Assigned task: Look below for the line with "ATOM 24 O O", then give it again exactly, along with every line that comes after it, the final line included.

Data provided:
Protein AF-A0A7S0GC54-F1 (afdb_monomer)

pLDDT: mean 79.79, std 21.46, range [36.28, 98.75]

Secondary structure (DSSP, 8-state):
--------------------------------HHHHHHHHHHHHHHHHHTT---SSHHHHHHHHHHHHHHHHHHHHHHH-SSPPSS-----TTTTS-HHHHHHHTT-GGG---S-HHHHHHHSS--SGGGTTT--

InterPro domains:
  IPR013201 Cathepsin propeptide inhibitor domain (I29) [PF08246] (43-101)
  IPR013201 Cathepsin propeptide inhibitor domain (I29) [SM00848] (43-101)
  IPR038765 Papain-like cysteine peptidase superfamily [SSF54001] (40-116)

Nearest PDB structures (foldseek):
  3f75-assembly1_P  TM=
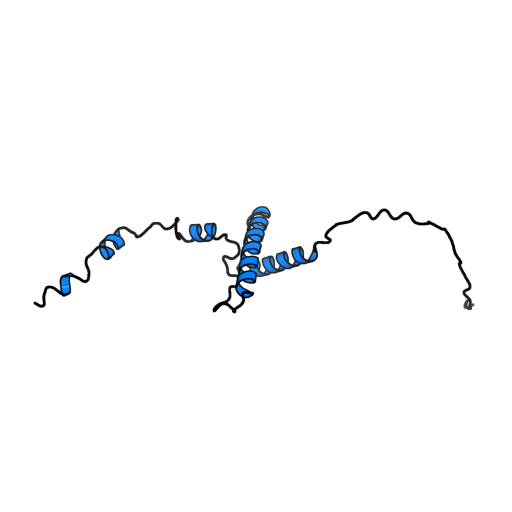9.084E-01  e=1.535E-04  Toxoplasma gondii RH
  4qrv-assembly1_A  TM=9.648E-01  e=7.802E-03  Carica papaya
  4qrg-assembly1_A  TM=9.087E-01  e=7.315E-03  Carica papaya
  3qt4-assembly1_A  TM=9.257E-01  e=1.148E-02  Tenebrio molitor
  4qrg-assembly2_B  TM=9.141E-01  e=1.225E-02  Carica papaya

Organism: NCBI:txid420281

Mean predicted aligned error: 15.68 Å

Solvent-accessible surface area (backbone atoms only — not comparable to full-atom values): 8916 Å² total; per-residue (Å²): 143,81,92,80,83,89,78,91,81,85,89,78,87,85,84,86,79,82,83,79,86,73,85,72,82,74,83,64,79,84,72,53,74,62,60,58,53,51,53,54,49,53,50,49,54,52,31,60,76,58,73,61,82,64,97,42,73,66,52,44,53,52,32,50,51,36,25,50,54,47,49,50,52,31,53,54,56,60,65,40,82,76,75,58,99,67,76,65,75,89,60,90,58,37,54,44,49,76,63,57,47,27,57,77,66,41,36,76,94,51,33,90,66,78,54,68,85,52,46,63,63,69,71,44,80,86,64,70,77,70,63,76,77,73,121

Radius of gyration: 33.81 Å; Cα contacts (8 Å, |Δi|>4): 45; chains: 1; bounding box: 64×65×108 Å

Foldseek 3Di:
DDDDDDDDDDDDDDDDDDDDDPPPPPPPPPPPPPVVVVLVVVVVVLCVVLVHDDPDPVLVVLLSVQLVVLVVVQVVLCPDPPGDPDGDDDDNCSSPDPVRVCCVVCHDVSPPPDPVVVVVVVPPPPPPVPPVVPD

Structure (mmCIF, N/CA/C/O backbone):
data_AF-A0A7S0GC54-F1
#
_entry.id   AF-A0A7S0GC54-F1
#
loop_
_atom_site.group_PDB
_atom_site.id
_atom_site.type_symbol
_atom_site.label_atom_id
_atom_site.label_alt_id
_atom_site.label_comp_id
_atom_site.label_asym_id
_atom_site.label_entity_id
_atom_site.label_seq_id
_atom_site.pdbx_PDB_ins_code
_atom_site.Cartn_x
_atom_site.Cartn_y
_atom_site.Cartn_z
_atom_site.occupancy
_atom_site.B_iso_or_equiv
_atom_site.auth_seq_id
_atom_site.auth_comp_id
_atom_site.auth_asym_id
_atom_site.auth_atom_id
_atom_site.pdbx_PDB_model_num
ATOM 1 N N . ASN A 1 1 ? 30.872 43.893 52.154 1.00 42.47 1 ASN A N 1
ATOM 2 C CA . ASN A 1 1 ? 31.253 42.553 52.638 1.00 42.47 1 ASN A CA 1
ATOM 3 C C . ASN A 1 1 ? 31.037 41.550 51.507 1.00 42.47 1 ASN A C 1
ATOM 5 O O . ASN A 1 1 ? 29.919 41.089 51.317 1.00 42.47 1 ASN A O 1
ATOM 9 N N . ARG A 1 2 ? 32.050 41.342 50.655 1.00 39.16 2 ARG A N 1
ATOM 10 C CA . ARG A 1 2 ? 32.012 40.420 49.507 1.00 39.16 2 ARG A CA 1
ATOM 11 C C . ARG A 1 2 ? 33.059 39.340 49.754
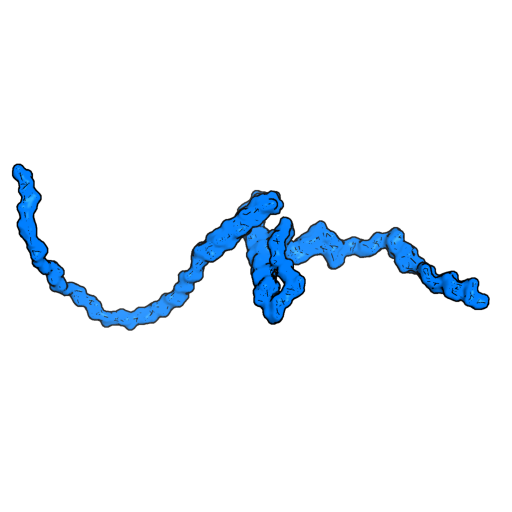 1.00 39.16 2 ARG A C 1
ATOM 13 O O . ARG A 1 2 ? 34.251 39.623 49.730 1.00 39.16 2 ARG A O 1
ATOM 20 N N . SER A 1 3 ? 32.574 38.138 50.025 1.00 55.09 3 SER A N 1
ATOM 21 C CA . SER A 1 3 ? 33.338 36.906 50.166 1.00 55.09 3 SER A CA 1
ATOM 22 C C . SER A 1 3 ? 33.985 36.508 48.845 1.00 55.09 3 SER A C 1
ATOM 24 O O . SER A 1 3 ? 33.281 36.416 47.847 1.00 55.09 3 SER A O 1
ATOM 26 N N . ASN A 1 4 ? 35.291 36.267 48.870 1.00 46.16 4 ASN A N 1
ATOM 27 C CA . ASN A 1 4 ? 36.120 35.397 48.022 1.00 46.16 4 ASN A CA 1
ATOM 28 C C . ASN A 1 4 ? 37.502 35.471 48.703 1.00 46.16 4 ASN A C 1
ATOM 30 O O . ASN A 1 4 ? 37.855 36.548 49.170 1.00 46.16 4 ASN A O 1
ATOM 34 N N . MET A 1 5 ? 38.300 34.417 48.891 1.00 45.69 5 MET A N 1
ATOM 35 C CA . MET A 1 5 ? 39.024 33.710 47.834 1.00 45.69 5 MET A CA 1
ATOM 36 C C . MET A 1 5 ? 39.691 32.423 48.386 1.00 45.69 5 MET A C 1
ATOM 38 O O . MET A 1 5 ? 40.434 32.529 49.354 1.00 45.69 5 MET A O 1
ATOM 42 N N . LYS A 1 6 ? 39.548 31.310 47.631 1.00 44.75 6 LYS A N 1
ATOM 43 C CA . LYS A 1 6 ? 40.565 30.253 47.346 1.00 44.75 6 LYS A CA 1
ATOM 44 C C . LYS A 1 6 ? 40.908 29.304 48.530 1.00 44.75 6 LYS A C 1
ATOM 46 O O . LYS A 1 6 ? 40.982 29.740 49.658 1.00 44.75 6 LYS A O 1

Answer for the task:
ATOM 24 O O . SER A 1 3 ? 33.281 36.416 47.847 1.00 55.09 3 SER A O 1
ATOM 26 N N . ASN A 1 4 ? 35.291 36.267 48.870 1.00 46.16 4 ASN A N 1
ATOM 27 C CA . ASN A 1 4 ? 36.120 35.397 48.022 1.00 46.16 4 ASN A CA 1
ATOM 28 C C . ASN A 1 4 ? 37.502 35.471 48.703 1.00 46.16 4 ASN A C 1
ATOM 30 O O . ASN A 1 4 ? 37.855 36.548 49.170 1.00 46.16 4 ASN A O 1
ATOM 34 N N . MET A 1 5 ? 38.300 34.417 48.891 1.00 45.69 5 MET A N 1
ATOM 35 C CA . MET A 1 5 ? 39.024 33.710 47.834 1.00 45.69 5 MET A CA 1
ATOM 36 C C . MET A 1 5 ? 39.691 32.423 48.386 1.00 45.69 5 MET A C 1
ATOM 38 O O . MET A 1 5 ? 40.434 32.529 49.354 1.00 45.69 5 MET A O 1
ATOM 42 N N . LYS A 1 6 ? 39.548 31.310 47.631 1.00 44.75 6 LYS A N 1
ATOM 43 C CA . LYS A 1 6 ? 40.565 30.253 47.346 1.00 44.75 6 LYS A CA 1
ATOM 44 C C . LYS A 1 6 ? 40.908 29.304 48.530 1.00 44.75 6 LYS A C 1
ATOM 46 O O . LYS A 1 6 ? 40.982 29.740 49.658 1.00 44.75 6 LYS A O 1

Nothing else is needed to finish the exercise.